Manufacturing output rose by the most in nearly a year in January, but a record plunge in utilities caused overall industrial production to hold steady. The rebound in manufacturing is positive, but output has rolled over and activity still looks set to face challenges this year.

Chart

Source: Federal Reserve Board and Wells Fargo Economics

Plunge in utilities offsets rise in manufacturing

Industrial production was flat in January after having declined in six of the prior eight months. The details were favorable for manufacturing activity, but a record drop in utilities output held back overall production.
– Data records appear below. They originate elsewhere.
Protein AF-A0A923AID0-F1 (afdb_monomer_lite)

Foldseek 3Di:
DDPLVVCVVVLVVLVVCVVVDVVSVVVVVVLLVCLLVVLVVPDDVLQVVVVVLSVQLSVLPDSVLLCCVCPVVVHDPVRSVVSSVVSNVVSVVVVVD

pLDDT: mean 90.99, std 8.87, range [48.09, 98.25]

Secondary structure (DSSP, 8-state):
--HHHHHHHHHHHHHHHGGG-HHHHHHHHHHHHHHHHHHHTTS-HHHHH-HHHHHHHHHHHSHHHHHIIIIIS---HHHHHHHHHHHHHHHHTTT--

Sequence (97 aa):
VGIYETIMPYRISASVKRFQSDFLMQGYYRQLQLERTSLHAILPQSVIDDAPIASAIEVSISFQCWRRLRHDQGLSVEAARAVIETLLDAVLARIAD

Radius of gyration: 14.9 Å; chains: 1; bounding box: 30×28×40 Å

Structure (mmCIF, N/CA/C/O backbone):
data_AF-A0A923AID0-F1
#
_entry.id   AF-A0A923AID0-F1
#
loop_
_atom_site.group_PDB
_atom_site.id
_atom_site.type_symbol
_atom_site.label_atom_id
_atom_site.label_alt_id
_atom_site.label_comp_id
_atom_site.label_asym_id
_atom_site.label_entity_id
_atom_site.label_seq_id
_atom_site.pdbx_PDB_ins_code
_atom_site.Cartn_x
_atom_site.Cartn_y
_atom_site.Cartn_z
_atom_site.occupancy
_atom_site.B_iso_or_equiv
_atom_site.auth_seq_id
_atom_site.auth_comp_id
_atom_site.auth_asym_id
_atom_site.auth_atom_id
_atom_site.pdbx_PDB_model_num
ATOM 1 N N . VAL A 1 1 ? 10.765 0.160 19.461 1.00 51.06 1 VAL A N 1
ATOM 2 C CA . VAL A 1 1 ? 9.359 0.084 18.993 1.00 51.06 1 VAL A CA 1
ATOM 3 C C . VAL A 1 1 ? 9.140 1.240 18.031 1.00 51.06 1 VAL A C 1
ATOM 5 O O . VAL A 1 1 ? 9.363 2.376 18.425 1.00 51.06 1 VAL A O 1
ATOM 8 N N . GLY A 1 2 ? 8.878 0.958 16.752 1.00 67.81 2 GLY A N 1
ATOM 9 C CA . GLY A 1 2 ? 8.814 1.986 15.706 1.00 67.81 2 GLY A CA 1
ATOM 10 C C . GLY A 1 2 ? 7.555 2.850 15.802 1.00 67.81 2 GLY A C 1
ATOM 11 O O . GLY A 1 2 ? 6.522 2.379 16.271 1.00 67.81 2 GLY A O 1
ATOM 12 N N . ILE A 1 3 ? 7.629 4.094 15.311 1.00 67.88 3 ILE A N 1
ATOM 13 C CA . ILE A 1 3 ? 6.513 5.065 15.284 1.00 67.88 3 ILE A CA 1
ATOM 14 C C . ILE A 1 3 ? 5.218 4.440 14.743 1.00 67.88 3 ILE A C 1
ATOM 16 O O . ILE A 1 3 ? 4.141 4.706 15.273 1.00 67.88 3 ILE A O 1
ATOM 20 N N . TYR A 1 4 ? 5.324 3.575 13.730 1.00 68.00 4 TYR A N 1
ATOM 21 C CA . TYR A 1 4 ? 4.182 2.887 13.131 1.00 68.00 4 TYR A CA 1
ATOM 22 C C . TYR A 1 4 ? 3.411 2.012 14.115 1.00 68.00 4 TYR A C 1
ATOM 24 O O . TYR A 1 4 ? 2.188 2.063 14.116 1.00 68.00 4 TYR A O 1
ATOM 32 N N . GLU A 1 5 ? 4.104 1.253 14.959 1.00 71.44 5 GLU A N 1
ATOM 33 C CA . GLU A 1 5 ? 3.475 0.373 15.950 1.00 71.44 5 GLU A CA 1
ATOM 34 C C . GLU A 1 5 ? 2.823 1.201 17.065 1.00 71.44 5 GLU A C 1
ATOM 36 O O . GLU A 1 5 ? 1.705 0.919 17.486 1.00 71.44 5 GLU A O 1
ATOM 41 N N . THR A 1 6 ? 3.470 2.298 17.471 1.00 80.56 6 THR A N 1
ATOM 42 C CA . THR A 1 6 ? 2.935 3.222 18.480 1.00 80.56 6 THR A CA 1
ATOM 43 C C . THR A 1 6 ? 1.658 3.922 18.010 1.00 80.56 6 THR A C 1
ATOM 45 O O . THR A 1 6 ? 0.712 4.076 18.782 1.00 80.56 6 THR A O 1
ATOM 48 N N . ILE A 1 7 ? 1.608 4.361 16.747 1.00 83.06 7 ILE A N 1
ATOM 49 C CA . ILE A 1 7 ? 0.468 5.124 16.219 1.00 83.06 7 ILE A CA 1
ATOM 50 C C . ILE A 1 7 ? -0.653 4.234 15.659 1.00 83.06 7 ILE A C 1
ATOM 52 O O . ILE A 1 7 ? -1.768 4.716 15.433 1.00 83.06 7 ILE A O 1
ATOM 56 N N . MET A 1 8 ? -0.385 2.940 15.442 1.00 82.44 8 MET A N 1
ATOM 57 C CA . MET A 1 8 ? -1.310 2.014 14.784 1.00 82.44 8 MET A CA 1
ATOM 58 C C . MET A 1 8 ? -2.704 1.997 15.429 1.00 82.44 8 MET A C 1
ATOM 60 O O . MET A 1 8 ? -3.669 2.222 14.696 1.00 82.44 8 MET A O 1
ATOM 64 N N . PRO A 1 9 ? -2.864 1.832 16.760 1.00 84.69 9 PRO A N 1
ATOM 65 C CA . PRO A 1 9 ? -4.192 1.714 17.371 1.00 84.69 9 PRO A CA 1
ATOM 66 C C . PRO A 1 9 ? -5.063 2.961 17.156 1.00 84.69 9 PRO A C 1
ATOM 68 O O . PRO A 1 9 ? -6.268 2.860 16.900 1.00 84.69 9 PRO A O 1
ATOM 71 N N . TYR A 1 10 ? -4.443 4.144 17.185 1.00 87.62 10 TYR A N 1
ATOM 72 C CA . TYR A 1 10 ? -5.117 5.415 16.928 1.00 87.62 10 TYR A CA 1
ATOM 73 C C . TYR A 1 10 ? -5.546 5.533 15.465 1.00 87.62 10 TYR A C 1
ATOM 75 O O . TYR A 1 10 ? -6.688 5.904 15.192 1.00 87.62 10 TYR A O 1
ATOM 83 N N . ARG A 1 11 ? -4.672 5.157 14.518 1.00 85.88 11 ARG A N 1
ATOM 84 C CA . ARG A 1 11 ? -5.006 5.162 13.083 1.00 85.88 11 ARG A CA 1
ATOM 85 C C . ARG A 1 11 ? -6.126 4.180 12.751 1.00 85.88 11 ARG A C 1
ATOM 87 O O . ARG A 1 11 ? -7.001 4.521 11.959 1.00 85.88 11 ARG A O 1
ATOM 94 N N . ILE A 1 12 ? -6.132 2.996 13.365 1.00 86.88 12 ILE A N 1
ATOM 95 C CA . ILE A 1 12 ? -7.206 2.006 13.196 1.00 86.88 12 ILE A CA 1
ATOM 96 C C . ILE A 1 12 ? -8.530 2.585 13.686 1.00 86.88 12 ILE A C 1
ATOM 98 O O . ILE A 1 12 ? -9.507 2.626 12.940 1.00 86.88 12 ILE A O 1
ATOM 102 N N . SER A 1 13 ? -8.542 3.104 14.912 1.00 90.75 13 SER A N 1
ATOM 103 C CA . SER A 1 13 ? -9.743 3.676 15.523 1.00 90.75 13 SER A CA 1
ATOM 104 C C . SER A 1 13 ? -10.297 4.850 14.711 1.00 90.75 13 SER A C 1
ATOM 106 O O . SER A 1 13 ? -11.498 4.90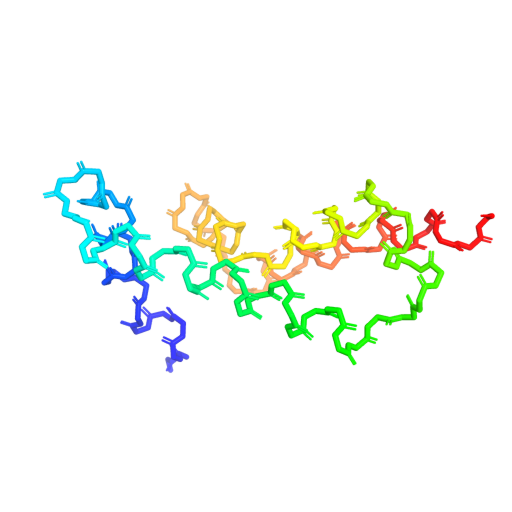4 14.439 1.00 90.75 13 SER A O 1
ATOM 108 N N . ALA A 1 14 ? -9.425 5.761 14.267 1.00 89.25 14 ALA A N 1
ATOM 109 C CA . ALA A 1 14 ? -9.799 6.878 13.404 1.00 89.25 14 ALA A CA 1
ATOM 110 C C . ALA A 1 14 ? -10.360 6.396 12.056 1.00 89.25 14 ALA A C 1
ATOM 112 O O . ALA A 1 14 ? -11.369 6.921 11.593 1.00 89.25 14 ALA A O 1
ATOM 113 N N . SER A 1 15 ? -9.762 5.362 11.454 1.00 87.88 15 SER A N 1
ATOM 114 C CA . SER A 1 15 ? -10.234 4.784 10.190 1.00 87.88 15 SER A CA 1
ATOM 115 C C . SER A 1 15 ? -11.621 4.149 10.305 1.00 87.88 15 SER A C 1
ATOM 117 O O . SER A 1 15 ? -12.379 4.199 9.342 1.00 87.88 15 SER A O 1
ATOM 119 N N . VAL A 1 16 ? -11.967 3.556 11.450 1.00 90.25 16 VAL A N 1
ATOM 120 C CA . VAL A 1 16 ? -13.302 2.976 11.681 1.00 90.25 16 VAL A CA 1
ATOM 121 C C . VAL A 1 16 ? -14.335 4.076 11.928 1.00 90.25 16 VAL A C 1
ATOM 123 O O . VAL A 1 16 ? -15.419 4.058 11.350 1.00 90.25 16 VAL A O 1
ATOM 126 N N . LYS A 1 17 ? -13.988 5.074 12.750 1.00 93.56 17 LYS A N 1
ATOM 127 C CA . LYS A 1 17 ? -14.899 6.165 13.131 1.00 93.56 17 LYS A CA 1
ATOM 128 C C . LYS A 1 17 ? -15.022 7.276 12.089 1.00 93.56 17 LYS A C 1
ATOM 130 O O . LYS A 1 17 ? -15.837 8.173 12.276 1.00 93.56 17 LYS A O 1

Specifically, utilities output plunged 10% in January, which marked the largest monthly decline in data going back to 1939. The decline comes off of two consecutive gains, but more so likely reflects unusually warm weather in January. According to the National Oceanic and Atmospheric Administration, this January was the sixth warmest on record. Mining output rose 2.0% in January and manufacturing production was up 1.0%, which together was enough to offset the hit from utilities, and cause overall production to hold constant (chart).

While weakness in manufacturing activity was fairly broad based at the end of last year, the reversal in January was relatively broad too (chart). Food & beverage manufacturing and chemicals, which together account for about 30% of manufacturing output, were both relatively strong, rising 1.7% and 1.6% respectively. Machinery, electrical equipment & appliances and computers also advanced. The largest declines came from wood products and plastics, both down 1.0%. Overall, this report signals a pickup in manufacturing activity to start the year, though output has clearly rolled over (chart).

Chart

Source: Federal Reserve Board and Wells Fargo Economics

Chart

Source: Federal Reserve Board and Wells Fargo Economics

Other data still indicate manufacturing is losing steam. New demand is drying up as conditions become less favorable for new capex investment. Financing costs are rising amid higher interest rates and recession fears loom. The new orders index of the ISM, an indicator of demand and coming activity, fell further in January, hitting its lowest level since May 2020.

But recent developments aren't all negative for production. The global downturn now looks to be shallower than feared, in part due to a nosedive in energy prices, which will soften a recession in the Eurozone and the United Kingdom. The earlier-than-expected reopening of China's economy is also providing some lift to global growth. Between stronger growth and a falling dollar, there are some tailwinds that imply a better outlook for areas of manufacturing like aircraft and heavy equipment than just a few months ago.

We still expect manufacturing to remain under pressure this year. Inventories have largely been replenished as supply chains have eased, taking away some of the momentum behind production. Even if consumer spending proves more resilient this year, we expect consumers to continue to gradually transition more of their wallet share back to services over goods.